Oddly enough, I read "Before He Shot her" before I read, er, the one where she gets shot. Thus I read "the other one" looking for connections which didn't exist. I think that "before" woudl stand much better on its own.
I will probably try to wade through the latest, but only when the library gets it in.
I stopped reading the Kate Scarpetta books at some place along the way. Basically, I had the same experience you had with the Elizabeth George books. The series started out well, but then the books got to be pretty bad and I stopped reading.
For me it was the V.I. Warshawski series by Sara Paretsky. After the umpteenth concussion suffered by VI, I decided it was the author, not the character, who was suffering brain damage, and I quit reading.

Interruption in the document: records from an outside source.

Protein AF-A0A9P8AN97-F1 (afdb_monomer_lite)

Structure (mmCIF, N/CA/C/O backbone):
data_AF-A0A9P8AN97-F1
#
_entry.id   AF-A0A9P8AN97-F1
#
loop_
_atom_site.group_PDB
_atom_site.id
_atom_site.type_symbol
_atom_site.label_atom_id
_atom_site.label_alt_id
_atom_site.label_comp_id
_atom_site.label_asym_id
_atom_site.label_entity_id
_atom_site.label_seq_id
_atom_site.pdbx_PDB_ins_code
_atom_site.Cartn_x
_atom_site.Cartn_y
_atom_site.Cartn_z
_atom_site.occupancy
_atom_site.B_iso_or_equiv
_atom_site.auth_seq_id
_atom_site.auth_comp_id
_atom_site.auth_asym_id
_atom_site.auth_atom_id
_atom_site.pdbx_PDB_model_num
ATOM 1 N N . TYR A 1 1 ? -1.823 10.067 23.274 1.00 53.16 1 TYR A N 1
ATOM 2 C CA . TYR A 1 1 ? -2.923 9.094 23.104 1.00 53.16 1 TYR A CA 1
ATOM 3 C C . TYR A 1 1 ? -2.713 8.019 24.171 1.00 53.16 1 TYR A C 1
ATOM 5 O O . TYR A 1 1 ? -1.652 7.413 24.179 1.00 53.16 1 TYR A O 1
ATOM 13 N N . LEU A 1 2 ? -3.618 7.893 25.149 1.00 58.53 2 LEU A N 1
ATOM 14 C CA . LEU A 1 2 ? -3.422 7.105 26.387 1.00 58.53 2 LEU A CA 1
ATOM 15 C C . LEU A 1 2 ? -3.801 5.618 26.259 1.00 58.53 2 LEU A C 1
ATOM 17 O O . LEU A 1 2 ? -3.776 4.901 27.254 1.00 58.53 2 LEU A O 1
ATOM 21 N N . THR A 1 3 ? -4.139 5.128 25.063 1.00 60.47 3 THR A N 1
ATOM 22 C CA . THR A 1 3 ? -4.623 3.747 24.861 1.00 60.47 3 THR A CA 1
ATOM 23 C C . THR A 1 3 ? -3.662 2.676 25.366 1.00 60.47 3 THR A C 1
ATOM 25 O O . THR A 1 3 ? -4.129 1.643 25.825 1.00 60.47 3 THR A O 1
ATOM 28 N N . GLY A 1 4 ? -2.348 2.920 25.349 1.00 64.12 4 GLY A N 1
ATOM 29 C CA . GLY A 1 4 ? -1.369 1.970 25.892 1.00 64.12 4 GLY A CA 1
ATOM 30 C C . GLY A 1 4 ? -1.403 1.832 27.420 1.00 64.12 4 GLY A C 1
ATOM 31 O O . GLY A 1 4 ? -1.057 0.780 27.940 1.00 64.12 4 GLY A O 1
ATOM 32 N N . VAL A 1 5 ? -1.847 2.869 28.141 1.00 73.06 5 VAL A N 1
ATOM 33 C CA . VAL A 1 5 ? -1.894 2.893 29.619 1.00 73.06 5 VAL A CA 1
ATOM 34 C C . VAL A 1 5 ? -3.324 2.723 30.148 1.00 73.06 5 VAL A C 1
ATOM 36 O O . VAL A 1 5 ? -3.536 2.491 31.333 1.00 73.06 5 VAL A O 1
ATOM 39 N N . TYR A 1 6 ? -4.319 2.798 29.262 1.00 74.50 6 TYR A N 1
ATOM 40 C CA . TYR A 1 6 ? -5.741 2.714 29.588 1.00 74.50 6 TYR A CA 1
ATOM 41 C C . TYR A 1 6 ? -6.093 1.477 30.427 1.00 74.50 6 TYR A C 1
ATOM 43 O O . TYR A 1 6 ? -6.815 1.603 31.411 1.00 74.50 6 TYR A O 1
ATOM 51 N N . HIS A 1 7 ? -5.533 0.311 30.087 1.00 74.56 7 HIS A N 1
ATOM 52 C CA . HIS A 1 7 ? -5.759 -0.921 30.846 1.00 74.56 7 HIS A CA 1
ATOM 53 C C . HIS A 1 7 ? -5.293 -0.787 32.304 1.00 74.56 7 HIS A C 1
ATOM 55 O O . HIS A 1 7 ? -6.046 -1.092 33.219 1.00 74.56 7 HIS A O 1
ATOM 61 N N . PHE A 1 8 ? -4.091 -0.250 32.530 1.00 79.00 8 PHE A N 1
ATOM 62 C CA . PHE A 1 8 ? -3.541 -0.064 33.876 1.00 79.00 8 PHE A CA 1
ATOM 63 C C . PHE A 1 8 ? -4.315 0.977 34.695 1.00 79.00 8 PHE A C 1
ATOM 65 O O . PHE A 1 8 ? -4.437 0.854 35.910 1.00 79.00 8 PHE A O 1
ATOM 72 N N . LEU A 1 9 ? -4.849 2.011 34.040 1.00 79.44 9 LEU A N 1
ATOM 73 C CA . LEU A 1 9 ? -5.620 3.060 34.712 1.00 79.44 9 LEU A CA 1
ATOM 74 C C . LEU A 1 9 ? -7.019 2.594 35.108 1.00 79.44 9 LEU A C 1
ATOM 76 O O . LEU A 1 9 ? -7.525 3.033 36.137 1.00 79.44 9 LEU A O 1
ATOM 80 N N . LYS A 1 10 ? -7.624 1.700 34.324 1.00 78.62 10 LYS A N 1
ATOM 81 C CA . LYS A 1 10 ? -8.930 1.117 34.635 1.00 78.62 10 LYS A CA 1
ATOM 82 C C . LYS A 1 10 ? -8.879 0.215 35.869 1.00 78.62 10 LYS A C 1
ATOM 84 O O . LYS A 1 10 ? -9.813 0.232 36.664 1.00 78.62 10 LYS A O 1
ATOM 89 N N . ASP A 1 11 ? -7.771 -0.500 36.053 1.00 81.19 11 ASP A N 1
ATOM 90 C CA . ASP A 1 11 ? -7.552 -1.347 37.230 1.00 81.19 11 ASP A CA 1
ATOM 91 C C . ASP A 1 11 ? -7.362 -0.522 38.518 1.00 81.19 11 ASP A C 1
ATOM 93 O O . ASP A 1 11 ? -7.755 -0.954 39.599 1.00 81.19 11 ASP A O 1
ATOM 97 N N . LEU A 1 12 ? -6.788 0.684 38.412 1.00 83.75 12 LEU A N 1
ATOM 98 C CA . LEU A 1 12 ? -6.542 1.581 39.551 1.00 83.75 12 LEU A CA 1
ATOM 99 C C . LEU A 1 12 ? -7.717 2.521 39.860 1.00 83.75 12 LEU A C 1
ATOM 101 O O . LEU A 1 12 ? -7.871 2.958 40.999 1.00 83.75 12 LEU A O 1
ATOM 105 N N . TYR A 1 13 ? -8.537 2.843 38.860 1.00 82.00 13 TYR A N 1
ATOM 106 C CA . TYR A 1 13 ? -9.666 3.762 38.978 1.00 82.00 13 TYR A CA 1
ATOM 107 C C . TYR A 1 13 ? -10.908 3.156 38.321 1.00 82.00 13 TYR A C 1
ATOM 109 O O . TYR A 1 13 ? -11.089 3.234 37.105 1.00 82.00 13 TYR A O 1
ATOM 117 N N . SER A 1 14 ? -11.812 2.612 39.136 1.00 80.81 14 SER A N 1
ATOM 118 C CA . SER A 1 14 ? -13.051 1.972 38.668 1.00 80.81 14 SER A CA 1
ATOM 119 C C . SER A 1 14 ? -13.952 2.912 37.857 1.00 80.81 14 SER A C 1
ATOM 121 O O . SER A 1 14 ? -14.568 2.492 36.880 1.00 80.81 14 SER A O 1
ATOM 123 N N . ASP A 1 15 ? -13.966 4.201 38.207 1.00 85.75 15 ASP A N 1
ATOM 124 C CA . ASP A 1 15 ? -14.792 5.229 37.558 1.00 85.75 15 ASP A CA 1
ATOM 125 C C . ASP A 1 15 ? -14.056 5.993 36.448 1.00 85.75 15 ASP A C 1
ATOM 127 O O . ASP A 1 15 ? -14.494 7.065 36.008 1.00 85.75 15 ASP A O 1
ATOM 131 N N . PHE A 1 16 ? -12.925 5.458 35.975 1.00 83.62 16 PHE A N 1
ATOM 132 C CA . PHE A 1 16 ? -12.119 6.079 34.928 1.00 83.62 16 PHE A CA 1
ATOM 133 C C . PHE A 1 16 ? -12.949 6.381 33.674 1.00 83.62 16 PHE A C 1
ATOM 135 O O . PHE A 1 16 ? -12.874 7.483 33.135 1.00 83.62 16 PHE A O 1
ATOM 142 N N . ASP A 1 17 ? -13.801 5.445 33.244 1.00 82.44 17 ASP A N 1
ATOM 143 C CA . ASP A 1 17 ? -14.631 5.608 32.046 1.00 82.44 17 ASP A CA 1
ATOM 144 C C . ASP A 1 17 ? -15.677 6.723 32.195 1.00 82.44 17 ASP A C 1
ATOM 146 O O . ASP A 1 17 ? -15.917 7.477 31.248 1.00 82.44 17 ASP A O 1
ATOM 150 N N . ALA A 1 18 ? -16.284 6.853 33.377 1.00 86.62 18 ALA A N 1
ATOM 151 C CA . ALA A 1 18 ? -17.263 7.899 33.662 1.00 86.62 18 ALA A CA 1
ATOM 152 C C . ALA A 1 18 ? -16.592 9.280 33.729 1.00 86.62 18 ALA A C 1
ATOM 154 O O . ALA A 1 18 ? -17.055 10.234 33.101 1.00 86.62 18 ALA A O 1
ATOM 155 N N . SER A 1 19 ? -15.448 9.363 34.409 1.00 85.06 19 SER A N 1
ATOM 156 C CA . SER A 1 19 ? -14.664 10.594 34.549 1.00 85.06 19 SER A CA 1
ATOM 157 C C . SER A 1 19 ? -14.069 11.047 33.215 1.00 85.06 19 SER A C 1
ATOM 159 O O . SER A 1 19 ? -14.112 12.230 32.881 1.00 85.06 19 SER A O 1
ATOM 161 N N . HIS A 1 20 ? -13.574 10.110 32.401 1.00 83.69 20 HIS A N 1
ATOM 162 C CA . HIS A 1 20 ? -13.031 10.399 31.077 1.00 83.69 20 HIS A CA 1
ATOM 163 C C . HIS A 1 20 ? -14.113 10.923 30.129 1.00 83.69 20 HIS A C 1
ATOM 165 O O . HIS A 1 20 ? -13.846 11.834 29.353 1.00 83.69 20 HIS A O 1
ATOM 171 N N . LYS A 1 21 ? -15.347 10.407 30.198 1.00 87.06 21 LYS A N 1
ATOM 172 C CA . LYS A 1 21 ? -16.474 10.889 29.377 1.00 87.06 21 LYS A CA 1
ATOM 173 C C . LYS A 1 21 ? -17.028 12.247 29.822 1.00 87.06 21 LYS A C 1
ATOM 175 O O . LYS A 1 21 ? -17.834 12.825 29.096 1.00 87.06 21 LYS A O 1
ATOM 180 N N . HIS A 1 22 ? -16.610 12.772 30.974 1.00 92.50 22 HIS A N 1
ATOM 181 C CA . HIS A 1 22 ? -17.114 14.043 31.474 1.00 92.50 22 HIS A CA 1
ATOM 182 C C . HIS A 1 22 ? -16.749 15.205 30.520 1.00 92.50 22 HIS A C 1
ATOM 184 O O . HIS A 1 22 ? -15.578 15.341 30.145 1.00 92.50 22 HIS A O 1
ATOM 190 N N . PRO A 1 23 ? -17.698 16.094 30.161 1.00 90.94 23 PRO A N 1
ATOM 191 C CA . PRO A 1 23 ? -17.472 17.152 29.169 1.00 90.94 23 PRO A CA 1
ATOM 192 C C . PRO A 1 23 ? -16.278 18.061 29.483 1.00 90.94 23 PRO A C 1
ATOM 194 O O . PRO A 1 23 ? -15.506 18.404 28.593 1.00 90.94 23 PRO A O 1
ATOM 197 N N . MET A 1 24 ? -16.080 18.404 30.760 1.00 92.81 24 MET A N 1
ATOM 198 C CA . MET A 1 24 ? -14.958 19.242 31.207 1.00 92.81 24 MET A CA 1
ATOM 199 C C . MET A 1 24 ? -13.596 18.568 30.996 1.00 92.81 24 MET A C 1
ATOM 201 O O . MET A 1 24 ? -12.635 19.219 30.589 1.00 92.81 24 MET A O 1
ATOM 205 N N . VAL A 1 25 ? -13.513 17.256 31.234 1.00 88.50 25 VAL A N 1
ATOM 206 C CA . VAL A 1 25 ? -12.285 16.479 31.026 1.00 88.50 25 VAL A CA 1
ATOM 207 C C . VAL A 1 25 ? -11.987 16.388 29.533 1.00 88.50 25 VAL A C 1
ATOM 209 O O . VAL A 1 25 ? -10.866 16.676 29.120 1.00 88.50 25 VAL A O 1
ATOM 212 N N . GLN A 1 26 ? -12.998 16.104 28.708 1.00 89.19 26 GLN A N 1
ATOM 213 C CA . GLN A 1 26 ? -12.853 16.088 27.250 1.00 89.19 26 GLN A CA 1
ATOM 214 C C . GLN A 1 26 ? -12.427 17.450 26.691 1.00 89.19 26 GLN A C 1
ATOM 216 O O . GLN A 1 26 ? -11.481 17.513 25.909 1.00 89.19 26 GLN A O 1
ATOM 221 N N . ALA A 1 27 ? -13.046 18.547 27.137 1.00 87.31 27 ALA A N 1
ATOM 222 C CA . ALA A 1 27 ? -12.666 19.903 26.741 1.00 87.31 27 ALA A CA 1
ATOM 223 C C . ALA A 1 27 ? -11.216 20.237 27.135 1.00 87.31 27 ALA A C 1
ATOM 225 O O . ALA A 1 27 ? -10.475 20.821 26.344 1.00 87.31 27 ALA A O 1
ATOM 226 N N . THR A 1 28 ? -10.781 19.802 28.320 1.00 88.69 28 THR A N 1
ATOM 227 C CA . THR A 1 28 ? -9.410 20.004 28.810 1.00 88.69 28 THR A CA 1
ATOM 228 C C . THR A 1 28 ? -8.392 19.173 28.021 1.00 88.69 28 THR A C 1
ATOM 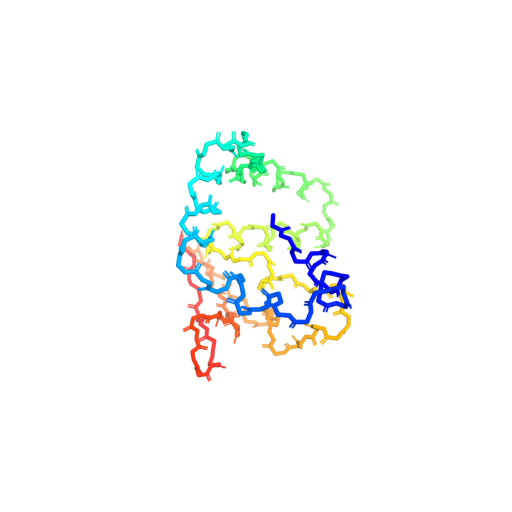230 O O . THR A 1 28 ? -7.343 19.686 27.630 1.00 88.69 28 THR A O 1
ATOM 233 N N . ILE A 1 29 ? -8.693 17.906 2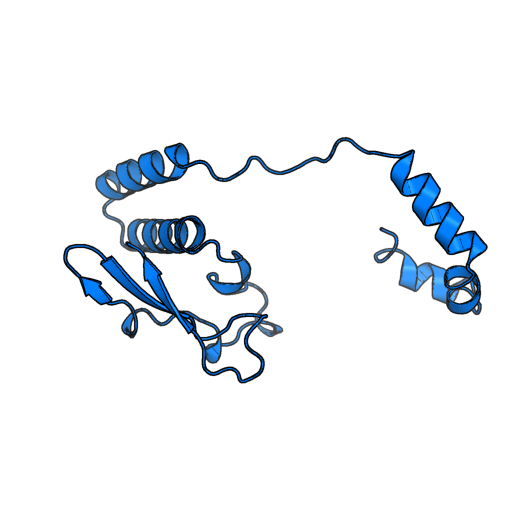7.714 1.00 84.44 29 ILE A N 1
ATOM 234 C CA . ILE A 1 29 ? -7.859 17.048 26.851 1.00 84.44 29 ILE A CA 1
ATOM 235 C C . ILE A 1 29 ? -7.761 17.647 25.442 1.00 84.44 29 ILE A C 1
ATOM 237 O O . ILE A 1 29 ? -6.682 17.700 24.857 1.00 84.44 29 ILE A O 1
ATOM 241 N N . HIS A 1 30 ? -8.873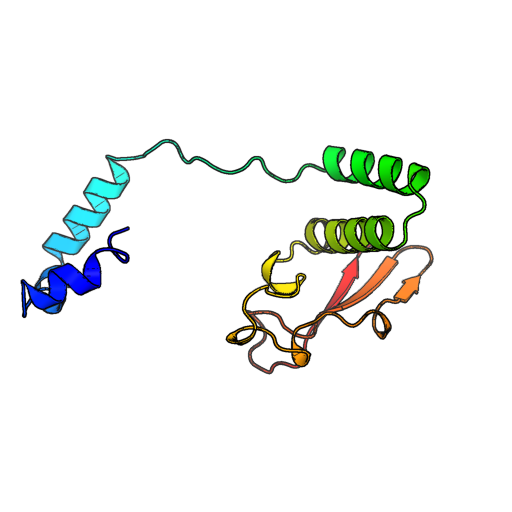 18.140 24.900 1.00 81.56 30 HIS A N 1
ATOM 242 C CA . HIS A 1 30 ? -8.901 18.752 23.576 1.00 81.56 30 HIS A CA 1
ATOM 243 C C . HIS A 1 30 ? -8.088 20.056 23.531 1.00 81.56 30 HIS A C 1
ATOM 245 O O . HIS A 1 30 ? -7.275 20.249 22.627 1.00 81.56 30 HIS A O 1
ATOM 251 N N . GLY A 1 31 ? -8.247 20.922 24.537 1.00 84.31 31 GLY A N 1
ATOM 252 C CA . GLY A 1 31 ? -7.485 22.166 24.667 1.00 84.31 31 GLY A CA 1
ATOM 253 C C . GLY A 1 31 ? -5.988 21.931 24.877 1.00 84.31 31 GLY A C 1
ATOM 254 O O . GLY A 1 31 ? -5.168 22.577 24.225 1.00 84.31 31 GLY A O 1
ATOM 255 N N . SER A 1 32 ? -5.625 20.964 25.726 1.00 79.12 32 SER A N 1
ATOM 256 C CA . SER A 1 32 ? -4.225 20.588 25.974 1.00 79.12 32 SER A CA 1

Haven't picked one up in years.
I think Cschu means the Patricia Cornwell series about the fictional pathologist Kay Scarpetta. That series did have a strange ending a few books back, in which she killed off a character named Benton in a way that guaranteed he couldn't come back...and then he did, but after that, the series wasn't as good.
And paj, I've been mildly irritated by the number of V.I.'s concussions, but since I never read that series in a very methodical way, they didn't add up for me. Yet.
I feel that way about PD James' books about Adam Dalgleish, but I haven't read them all in order, so I'm not sure there's a monotonic decline in quality.